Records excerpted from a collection
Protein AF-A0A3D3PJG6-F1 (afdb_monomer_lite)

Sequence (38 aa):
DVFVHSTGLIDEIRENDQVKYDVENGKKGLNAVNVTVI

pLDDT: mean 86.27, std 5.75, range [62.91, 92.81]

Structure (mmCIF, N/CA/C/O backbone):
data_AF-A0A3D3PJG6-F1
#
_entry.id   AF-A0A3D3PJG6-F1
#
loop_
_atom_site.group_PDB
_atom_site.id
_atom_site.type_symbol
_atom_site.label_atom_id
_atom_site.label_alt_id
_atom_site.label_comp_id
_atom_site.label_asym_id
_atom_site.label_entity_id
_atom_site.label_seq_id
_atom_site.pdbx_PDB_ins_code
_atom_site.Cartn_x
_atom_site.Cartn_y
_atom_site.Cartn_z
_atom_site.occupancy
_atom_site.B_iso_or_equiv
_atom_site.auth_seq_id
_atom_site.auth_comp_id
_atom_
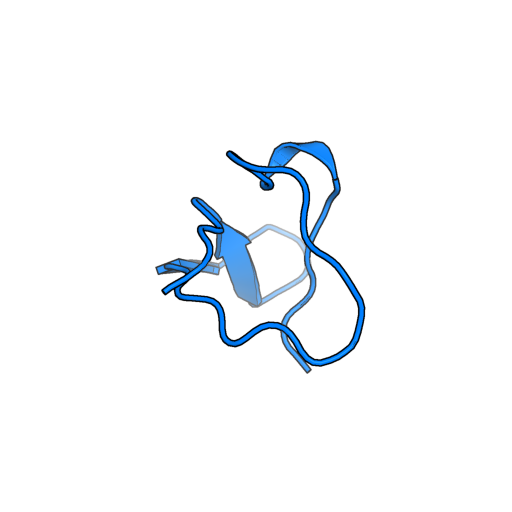site.auth_asym_id
_atom_site.auth_atom_id
_atom_site.pdbx_PDB_model_num
ATOM 1 N N . ASP A 1 1 ? 2.349 -11.113 0.324 1.00 62.91 1 ASP A N 1
ATOM 2 C CA . ASP A 1 1 ? 3.475 -10.157 0.274 1.00 62.91 1 ASP A CA 1
ATOM 3 C C . ASP A 1 1 ? 3.383 -9.236 -0.937 1.00 62.91 1 ASP A C 1
ATOM 5 O O . ASP A 1 1 ? 4.246 -9.242 -1.805 1.00 62.91 1 ASP A O 1
ATOM 9 N N . VAL A 1 2 ? 2.296 -8.468 -1.033 1.00 74.00 2 VAL A N 1
ATOM 10 C CA . VAL A 1 2 ? 2.138 -7.440 -2.070 1.00 74.00 2 VAL A CA 1
ATOM 11 C C . VAL A 1 2 ? 2.985 -6.231 -1.676 1.00 74.00 2 VAL A C 1
ATOM 13 O O . VAL A 1 2 ? 3.019 -5.863 -0.503 1.00 74.00 2 VAL A O 1
ATOM 16 N N . PHE A 1 3 ? 3.684 -5.630 -2.639 1.00 83.12 3 PHE A N 1
ATOM 17 C CA . PHE A 1 3 ? 4.499 -4.449 -2.373 1.00 83.12 3 PHE A CA 1
ATOM 18 C C . PHE A 1 3 ? 3.621 -3.194 -2.339 1.00 83.12 3 PHE A C 1
ATOM 20 O O . PHE A 1 3 ? 2.810 -2.971 -3.241 1.00 83.12 3 PHE A O 1
ATOM 27 N N . VAL A 1 4 ? 3.813 -2.363 -1.313 1.00 82.06 4 VAL A N 1
ATOM 28 C CA . VAL A 1 4 ? 3.140 -1.070 -1.161 1.00 82.06 4 VAL A CA 1
ATOM 29 C C . VAL A 1 4 ? 4.181 0.032 -1
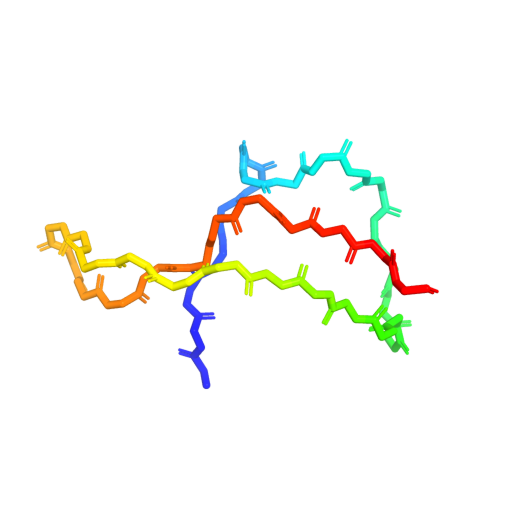.088 1.00 82.06 4 VAL A C 1
ATOM 31 O O . VAL A 1 4 ? 5.190 -0.087 -0.394 1.00 82.06 4 VAL A O 1
ATOM 34 N N . HIS A 1 5 ? 3.938 1.111 -1.822 1.00 83.12 5 HIS A N 1
ATOM 35 C CA . HIS A 1 5 ? 4.733 2.325 -1.727 1.00 83.12 5 HIS A CA 1
ATOM 36 C C . HIS A 1 5 ? 3.943 3.366 -0.934 1.00 83.12 5 HIS A C 1
ATOM 38 O O . HIS A 1 5 ? 2.720 3.415 -1.045 1.00 83.12 5 HIS A O 1
ATOM 44 N N . SER A 1 6 ? 4.623 4.226 -0.174 1.00 81.25 6 SER A N 1
ATOM 45 C CA . SER A 1 6 ? 3.973 5.268 0.640 1.00 81.25 6 SER A CA 1
ATOM 46 C C . SER A 1 6 ? 3.083 6.210 -0.177 1.00 81.25 6 SER A C 1
ATOM 48 O O . SER A 1 6 ? 2.119 6.756 0.339 1.00 81.25 6 SER A O 1
ATOM 50 N N . THR A 1 7 ? 3.356 6.357 -1.475 1.00 82.94 7 THR A N 1
ATOM 51 C CA . THR A 1 7 ? 2.526 7.136 -2.410 1.00 82.94 7 THR A CA 1
ATOM 52 C C . THR A 1 7 ? 1.179 6.490 -2.741 1.00 82.94 7 THR A C 1
ATOM 54 O O . THR A 1 7 ? 0.334 7.150 -3.329 1.00 82.94 7 THR A O 1
ATOM 57 N N . GLY A 1 8 ? 0.999 5.199 -2.453 1.00 79.88 8 GLY A N 1
ATOM 58 C CA . GLY A 1 8 ? -0.257 4.472 -2.664 1.00 79.88 8 GLY A CA 1
ATOM 59 C C . GLY A 1 8 ? -1.187 4.490 -1.451 1.00 79.88 8 GLY A C 1
ATOM 60 O O . GLY A 1 8 ? -2.272 3.915 -1.526 1.00 79.88 8 GLY A O 1
ATOM 61 N N . LEU A 1 9 ? -0.758 5.112 -0.347 1.00 87.19 9 LEU A N 1
ATOM 62 C CA . LEU A 1 9 ? -1.552 5.256 0.866 1.00 87.19 9 LEU A CA 1
ATOM 63 C C . LEU A 1 9 ? -2.450 6.484 0.732 1.00 87.19 9 LEU A C 1
ATOM 65 O O
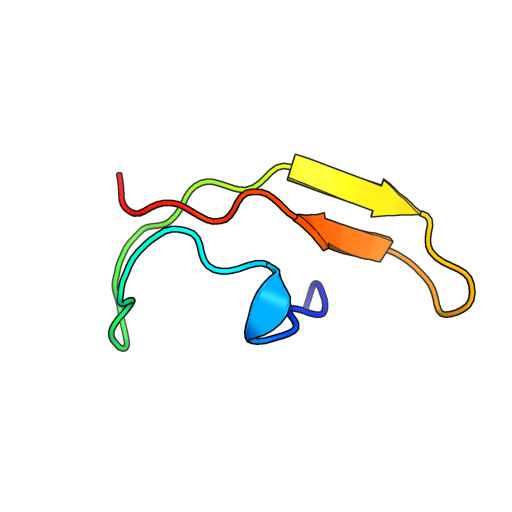 . LEU A 1 9 ? -1.955 7.588 0.50
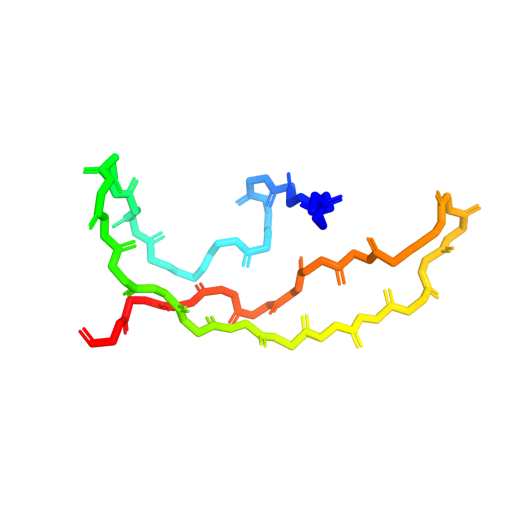3 1.00 87.19 9 LEU A O 1
ATOM 69 N N . ILE A 1 10 ? -3.761 6.280 0.847 1.00 85.31 10 ILE A N 1
ATOM 70 C CA . ILE A 1 10 ? -4.737 7.378 0.865 1.00 85.31 10 ILE A CA 1
ATOM 71 C C . ILE A 1 10 ? -4.858 7.941 2.285 1.00 85.31 10 ILE A C 1
ATOM 73 O O . ILE A 1 10 ? -4.950 9.154 2.456 1.00 85.31 10 ILE A O 1
ATOM 77 N N . ASP A 1 11 ? -4.770 7.060 3.283 1.00 82.38 11 ASP A N 1
ATOM 78 C CA . ASP A 1 11 ? -4.872 7.385 4.703 1.00 82.38 11 ASP A CA 1
ATOM 79 C C . ASP A 1 11 ? -3.596 7.011 5.467 1.00 82.38 11 ASP A C 1
ATOM 81 O O . ASP A 1 11 ? -2.738 6.266 4.984 1.00 82.38 11 ASP A O 1
ATOM 85 N N . GLU A 1 12 ? -3.468 7.529 6.687 1.00 85.38 12 GLU A N 1
ATOM 86 C CA . GLU A 1 12 ? -2.411 7.127 7.610 1.00 85.38 12 GLU A CA 1
ATOM 87 C C . GLU A 1 12 ? -2.757 5.759 8.220 1.00 85.38 12 GLU A C 1
ATOM 89 O O . GLU A 1 12 ? -3.766 5.615 8.908 1.00 85.38 12 GLU A O 1
ATOM 94 N N . ILE A 1 13 ? -1.920 4.754 7.957 1.00 85.25 13 ILE A N 1
ATOM 95 C CA . ILE A 1 13 ? -2.154 3.356 8.345 1.00 85.25 13 ILE A CA 1
ATOM 96 C C . ILE A 1 13 ? -1.164 2.972 9.438 1.00 85.25 13 ILE A C 1
ATOM 98 O O . ILE A 1 13 ? 0.026 3.294 9.353 1.00 85.25 13 ILE A O 1
ATOM 102 N N . ARG A 1 14 ? -1.639 2.256 10.455 1.00 88.12 14 ARG A N 1
ATOM 103 C CA . ARG A 1 14 ? -0.827 1.760 11.566 1.00 88.12 14 ARG A CA 1
ATOM 104 C C . ARG A 1 14 ? -0.684 0.246 11.513 1.00 88.12 14 ARG A C 1
ATOM 106 O O . ARG A 1 14 ? -1.390 -0.470 10.806 1.00 88.12 14 ARG A O 1
ATOM 113 N N . GLU A 1 15 ? 0.291 -0.251 12.263 1.00 85.19 15 GLU A N 1
ATOM 114 C CA . GLU A 1 15 ? 0.506 -1.685 12.397 1.00 85.19 15 GLU A CA 1
ATOM 115 C C . GLU A 1 15 ? -0.745 -2.360 12.983 1.00 85.19 15 GLU A C 1
ATOM 117 O O . GLU A 1 15 ? -1.275 -1.906 13.997 1.00 85.19 15 GLU A O 1
ATOM 122 N N . ASN A 1 16 ? -1.166 -3.472 12.371 1.00 87.94 16 ASN A N 1
ATOM 123 C CA . ASN A 1 16 ? -2.388 -4.238 12.671 1.00 87.94 16 ASN A CA 1
ATOM 124 C C . ASN A 1 16 ? -3.713 -3.649 12.160 1.00 87.94 16 ASN A C 1
ATOM 126 O O . ASN A 1 16 ? -4.755 -4.266 12.390 1.00 87.94 16 ASN A O 1
ATOM 130 N N . ASP A 1 17 ? -3.700 -2.532 11.429 1.00 90.88 17 ASP A N 1
ATOM 131 C CA . ASP A 1 17 ? -4.916 -2.046 10.777 1.00 90.88 17 ASP A CA 1
ATOM 132 C C . ASP A 1 17 ? -5.356 -3.006 9.665 1.00 90.88 17 ASP A C 1
ATOM 134 O O . ASP A 1 17 ? -4.550 -3.508 8.872 1.00 90.88 17 ASP A O 1
ATOM 138 N N . GLN A 1 18 ? -6.662 -3.259 9.592 1.00 91.12 18 GLN A N 1
ATOM 139 C CA . GLN A 1 18 ? -7.235 -3.949 8.447 1.00 91.12 18 GLN A CA 1
ATOM 140 C C . GLN A 1 18 ? -7.421 -2.951 7.318 1.00 91.12 18 GLN A C 1
ATOM 142 O O . GLN A 1 18 ? -8.063 -1.917 7.482 1.00 91.12 18 GLN A O 1
ATOM 147 N N . VAL A 1 19 ? -6.853 -3.277 6.163 1.00 91.44 19 VAL A N 1
ATOM 148 C CA . VAL A 1 19 ? -6.854 -2.381 5.013 1.00 91.44 19 VAL A CA 1
ATOM 149 C C . VAL A 1 19 ? -7.395 -3.075 3.782 1.00 91.44 19 VAL A C 1
ATOM 151 O O . VAL A 1 19 ? -7.231 -4.283 3.587 1.00 91.44 19 VAL A O 1
ATOM 154 N N . LYS A 1 20 ? -8.022 -2.274 2.930 1.00 92.12 20 LYS A N 1
ATOM 155 C CA . LYS A 1 20 ? -8.432 -2.645 1.587 1.00 92.12 20 LYS A CA 1
ATOM 156 C C . LYS A 1 20 ? -7.511 -1.961 0.584 1.00 92.12 20 LYS A C 1
ATOM 158 O O . LYS A 1 20 ? -7.090 -0.828 0.793 1.00 92.12 20 LYS A O 1
ATOM 163 N N . TYR A 1 21 ? -7.195 -2.667 -0.490 1.00 92.81 21 TYR A N 1
ATOM 164 C CA . TYR A 1 21 ? -6.379 -2.162 -1.585 1.00 92.81 21 TYR A CA 1
ATOM 165 C C . TYR A 1 21 ? -6.749 -2.873 -2.882 1.00 92.81 21 TYR A C 1
ATOM 167 O O . TYR A 1 21 ? -7.274 -3.991 -2.861 1.00 92.81 21 TYR A O 1
ATOM 175 N N . ASP A 1 22 ? -6.421 -2.234 -3.998 1.00 91.44 22 ASP A N 1
ATOM 176 C CA . ASP A 1 22 ? -6.489 -2.837 -5.323 1.00 91.44 22 ASP A CA 1
ATOM 177 C C . ASP A 1 22 ? -5.103 -3.342 -5.732 1.00 91.44 22 ASP A C 1
ATOM 179 O O . ASP A 1 22 ? -4.079 -2.819 -5.286 1.00 91.44 22 ASP A O 1
ATOM 183 N N . VAL A 1 23 ? -5.053 -4.373 -6.576 1.00 91.06 23 VAL A N 1
ATOM 184 C CA . VAL A 1 23 ? -3.791 -4.957 -7.045 1.00 91.06 23 VAL A CA 1
ATOM 185 C C . VAL A 1 23 ? -3.598 -4.673 -8.525 1.00 91.06 23 VAL A C 1
ATOM 187 O O . VAL A 1 23 ? -4.430 -5.044 -9.351 1.00 91.06 23 VAL A O 1
ATOM 190 N N . GLU A 1 24 ? -2.453 -4.089 -8.866 1.00 89.38 24 GLU A N 1
ATOM 191 C CA . GLU A 1 24 ? -2.064 -3.789 -10.241 1.00 89.38 24 GLU A CA 1
ATOM 192 C C . GLU A 1 24 ? -0.713 -4.413 -10.592 1.00 89.38 24 GLU A C 1
ATOM 194 O O . GLU A 1 24 ? 0.201 -4.485 -9.769 1.00 89.38 24 GLU A O 1
ATOM
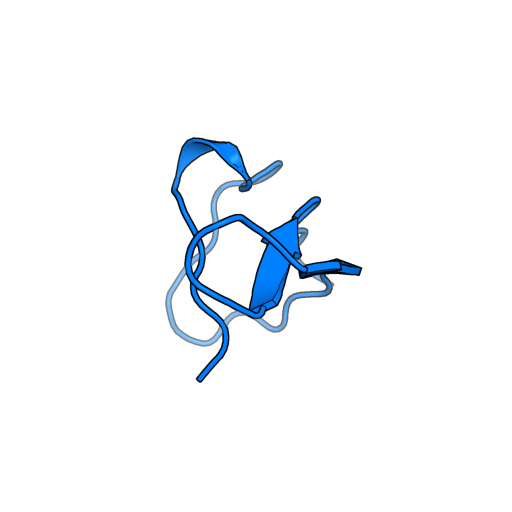 199 N N . ASN A 1 25 ? -0.555 -4.855 -11.841 1.00 88.44 25 ASN A N 1
ATOM 200 C CA . ASN A 1 25 ? 0.696 -5.452 -12.295 1.00 88.44 25 ASN A CA 1
ATOM 201 C C . ASN A 1 25 ? 1.656 -4.355 -12.783 1.00 88.44 25 ASN A C 1
ATOM 203 O O . ASN A 1 25 ? 1.548 -3.855 -13.903 1.00 88.44 25 ASN A O 1
ATOM 207 N N . GLY A 1 26 ? 2.590 -3.959 -11.921 1.00 83.75 26 GLY A N 1
ATOM 208 C CA . GLY A 1 26 ? 3.615 -2.972 -12.227 1.00 83.75 26 GLY A CA 1
ATOM 209 C C . GLY A 1 26 ? 4.854 -3.580 -12.887 1.00 83.75 26 GLY A C 1
ATOM 210 O O . GLY A 1 26 ? 5.021 -4.793 -12.997 1.00 83.75 26 GLY A O 1
ATOM 211 N N . LYS A 1 27 ? 5.808 -2.718 -13.261 1.00 82.25 27 LYS A N 1
ATOM 212 C CA . LYS A 1 27 ? 7.082 -3.127 -13.895 1.00 82.25 27 LYS A CA 1
ATOM 213 C C . LYS A 1 27 ? 7.918 -4.115 -13.066 1.00 82.25 27 LYS A C 1
ATOM 215 O O . LYS A 1 27 ? 8.824 -4.735 -13.612 1.00 82.25 27 LYS A O 1
ATOM 220 N N . LYS A 1 28 ? 7.662 -4.215 -11.759 1.00 80.94 28 LYS A N 1
ATOM 221 C CA . LYS A 1 28 ? 8.387 -5.074 -10.810 1.00 80.94 28 LYS A CA 1
ATOM 222 C C . LYS A 1 28 ? 7.509 -6.175 -10.194 1.00 80.94 28 LYS A C 1
ATOM 224 O O . LYS A 1 28 ? 7.961 -6.840 -9.2
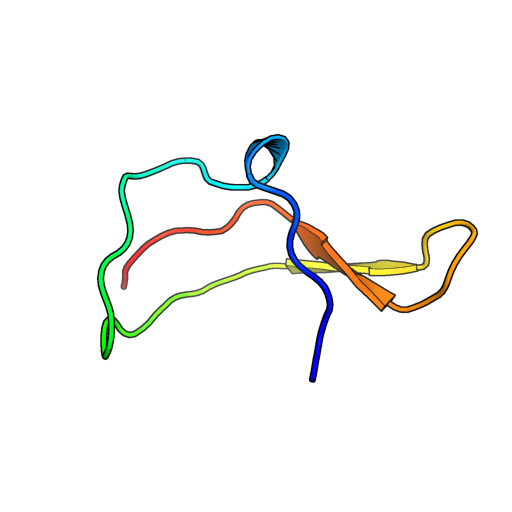70 1.00 80.94 28 LYS A O 1
ATOM 229 N N . GLY A 1 29 ? 6.290 -6.372 -10.703 1.00 87.00 29 GLY A N 1
ATOM 230 C CA . GLY A 1 29 ? 5.319 -7.337 -10.183 1.00 87.00 29 GLY A CA 1
ATOM 231 C C . GLY A 1 29 ? 4.053 -6.682 -9.631 1.00 87.00 29 GLY A C 1
ATOM 232 O O . GLY A 1 29 ? 3.772 -5.516 -9.908 1.00 87.00 29 GLY A O 1
ATOM 233 N N . LEU A 1 30 ? 3.289 -7.458 -8.861 1.00 89.25 30 LEU A N 1
ATOM 234 C CA . LEU A 1 30 ? 2.014 -7.044 -8.276 1.00 89.25 30 LEU A CA 1
ATOM 235 C C . LEU A 1 30 ? 2.229 -5.987 -7.183 1.00 89.25 30 LEU A C 1
ATOM 237 O O . LEU A 1 30 ? 2.891 -6.245 -6.175 1.00 89.25 30 LEU A O 1
ATOM 241 N N . ASN A 1 31 ? 1.635 -4.816 -7.383 1.00 90.50 31 ASN A N 1
ATOM 242 C CA . ASN A 1 31 ? 1.655 -3.687 -6.463 1.00 90.50 31 ASN A CA 1
ATOM 243 C C . ASN A 1 31 ? 0.259 -3.456 -5.885 1.00 90.50 31 ASN A C 1
ATOM 245 O O . ASN A 1 31 ? -0.732 -3.586 -6.602 1.00 90.50 31 ASN A O 1
ATOM 249 N N . ALA A 1 32 ? 0.198 -3.060 -4.616 1.00 91.12 32 ALA A N 1
ATOM 250 C CA . ALA A 1 32 ? -1.024 -2.564 -4.000 1.00 91.12 32 ALA A CA 1
ATOM 251 C C . ALA A 1 32 ? -1.156 -1.054 -4.242 1.00 91.12 32 ALA A C 1
ATOM 253 O O . ALA A 1 32 ? -0.211 -0.294 -4.006 1.00 91.12 32 ALA A O 1
ATOM 254 N N . VAL A 1 33 ? -2.331 -0.634 -4.702 1.00 90.69 33 VAL A N 1
ATOM 255 C CA . VAL A 1 33 ? -2.709 0.764 -4.946 1.00 90.69 33 VAL A CA 1
ATOM 256 C C . VAL A 1 33 ? -4.031 1.075 -4.241 1.00 90.69 33 VAL A C 1
ATOM 258 O O . VAL A 1 33 ? -4.752 0.161 -3.841 1.00 90.69 33 VAL A O 1
ATOM 261 N N . ASN A 1 34 ? -4.341 2.365 -4.079 1.00 90.75 34 ASN A N 1
ATOM 262 C CA . ASN A 1 34 ? -5.556 2.851 -3.410 1.00 90.75 34 ASN A CA 1
ATOM 263 C C . ASN A 1 34 ? -5.767 2.232 -2.018 1.00 90.75 34 ASN A C 1
ATOM 265 O O . ASN A 1 34 ? -6.837 1.704 -1.720 1.00 90.75 34 ASN A O 1
ATOM 269 N N . VAL A 1 35 ? -4.730 2.242 -1.180 1.00 91.69 35 VAL A N 1
ATOM 270 C CA . VAL A 1 35 ? -4.796 1.583 0.127 1.00 91.69 35 VAL A CA 1
ATOM 271 C C . VAL A 1 35 ? -5.554 2.456 1.123 1.00 91.69 35 VAL A C 1
ATOM 273 O O . VAL A 1 35 ? -5.158 3.598 1.367 1.00 91.69 35 VAL A O 1
ATOM 276 N N . THR A 1 36 ? -6.609 1.895 1.713 1.00 89.88 36 THR A N 1
ATOM 277 C CA . THR A 1 36 ? -7.497 2.549 2.688 1.00 89.88 36 THR A CA 1
ATOM 278 C C . THR A 1 36 ? -7.758 1.641 3.883 1.00 89.88 36 THR A C 1
ATOM 280 O O . THR A 1 36 ? -7.861 0.422 3.724 1.00 89.88 36 THR A O 1
ATOM 283 N N . VAL A 1 37 ? -7.932 2.221 5.069 1.00 90.75 37 VAL A N 1
ATOM 284 C CA . VAL A 1 37 ? -8.369 1.480 6.265 1.00 90.75 37 VAL A CA 1
ATOM 285 C C . VAL A 1 37 ? -9.844 1.074 6.115 1.00 90.75 37 VAL A C 1
ATOM 287 O O . VAL A 1 37 ? -10.618 1.790 5.479 1.00 90.75 37 VAL A O 1
ATOM 290 N N . ILE A 1 38 ? -10.207 -0.109 6.623 1.00 84.94 38 ILE A N 1
ATOM 291 C CA . ILE A 1 38 ? -11.592 -0.624 6.648 1.00 84.94 38 ILE A CA 1
ATOM 292 C C . ILE A 1 38 ? -12.357 -0.050 7.841 1.00 84.94 38 ILE A C 1
ATOM 294 O O . ILE A 1 38 ? -11.778 -0.015 8.949 1.00 84.94 38 ILE A O 1
#

Secondary structure (DSSP, 8-state):
--EE-GGGBSS---TT--EEEEEEEETTEEEEEEEEE-

Radius of gyration: 9.78 Å; chains: 1; bounding box: 20×18×27 Å

Foldseek 3Di:
DADEDPVQDPDDDDPPFDWDFDWDQDPVGIHTHNIDGD

## Exercise brief
Look above for the line holding "ATOM 130 N N", then set down exactly that line and every line after it up to and including the line holding "ATOM 191 C CA", with nothing else.

## Written answer
ATOM 130 N N . ASP A 1 17 ? -3.700 -2.532 11.429 1.00 90.88 17 ASP A N 1
ATOM 131 C CA . ASP A 1 17 ? -4.916 -2.046 10.777 1.00 90.88 17 ASP A CA 1
ATOM 132 C C . ASP A 1 17 ? -5.356 -3.006 9.665 1.00 90.88 17 ASP A C 1
ATOM 134 O O . ASP A 1 17 ? -4.550 -3.508 8.872 1.00 90.88 17 ASP A O 1
ATOM 138 N N . GLN A 1 18 ? -6.662 -3.259 9.592 1.00 91.12 18 GLN A N 1
ATOM 139 C CA . GLN A 1 18 ? -7.235 -3.949 8.447 1.00 91.12 18 GLN A CA 1
ATOM 140 C C . GLN A 1 18 ? -7.421 -2.951 7.318 1.00 91.12 18 GLN A C 1
ATOM 142 O O . GLN A 1 18 ? -8.063 -1.917 7.482 1.00 91.12 18 GLN A O 1
ATOM 147 N N . VAL A 1 19 ? -6.853 -3.277 6.163 1.00 91.44 19 VAL A N 1
ATOM 148 C CA . VAL A 1 19 ? -6.854 -2.381 5.013 1.00 91.44 19 VAL A CA 1
ATOM 149 C C . VAL A 1 19 ? -7.395 -3.075 3.782 1.00 91.44 19 VAL A C 1
ATOM 151 O O . VAL A 1 19 ? -7.231 -4.283 3.587 1.00 91.44 19 VAL A O 1
ATOM 154 N N . LYS A 1 20 ? -8.022 -2.274 2.930 1.00 92.12 20 LYS A N 1
ATOM 155 C CA . LYS A 1 20 ? -8.432 -2.645 1.587 1.00 92.12 20 LYS A CA 1
ATOM 156 C C . LYS A 1 20 ? -7.511 -1.961 0.584 1.00 92.12 20 LYS A C 1
ATOM 158 O O . LYS A 1 20 ? -7.090 -0.828 0.793 1.00 92.12 20 LYS A O 1
ATOM 163 N N . TYR A 1 21 ? -7.195 -2.667 -0.490 1.00 92.81 21 TYR A N 1
ATOM 164 C CA . TYR A 1 21 ? -6.379 -2.162 -1.585 1.00 92.81 21 TYR A CA 1
ATOM 165 C C . TYR A 1 21 ? -6.749 -2.873 -2.882 1.00 92.81 21 TYR A C 1
ATOM 167 O O . TYR A 1 21 ? -7.274 -3.991 -2.861 1.00 92.81 21 TYR A O 1
ATOM 175 N N . ASP A 1 22 ? -6.421 -2.234 -3.998 1.00 91.44 22 ASP A N 1
ATOM 176 C CA . ASP A 1 22 ? -6.489 -2.837 -5.323 1.00 91.44 22 ASP A CA 1
ATOM 177 C C . ASP A 1 22 ? -5.103 -3.342 -5.732 1.00 91.44 22 ASP A C 1
ATOM 179 O O . ASP A 1 22 ? -4.079 -2.819 -5.286 1.00 91.44 22 ASP A O 1
ATOM 183 N N . VAL A 1 23 ? -5.053 -4.373 -6.576 1.00 91.06 23 VAL A N 1
ATOM 184 C CA . VAL A 1 23 ? -3.791 -4.957 -7.045 1.00 91.06 23 VAL A CA 1
ATOM 185 C C . VAL A 1 23 ? -3.598 -4.673 -8.525 1.00 91.06 23 VAL A C 1
ATOM 187 O O . VAL A 1 23 ? -4.430 -5.044 -9.351 1.00 91.06 23 VAL A O 1
ATOM 190 N N . GLU A 1 24 ? -2.453 -4.089 -8.866 1.00 89.38 24 GLU A N 1
ATOM 191 C CA . GLU A 1 24 ? -2.064 -3.789 -10.241 1.00 89.38 24 GLU A CA 1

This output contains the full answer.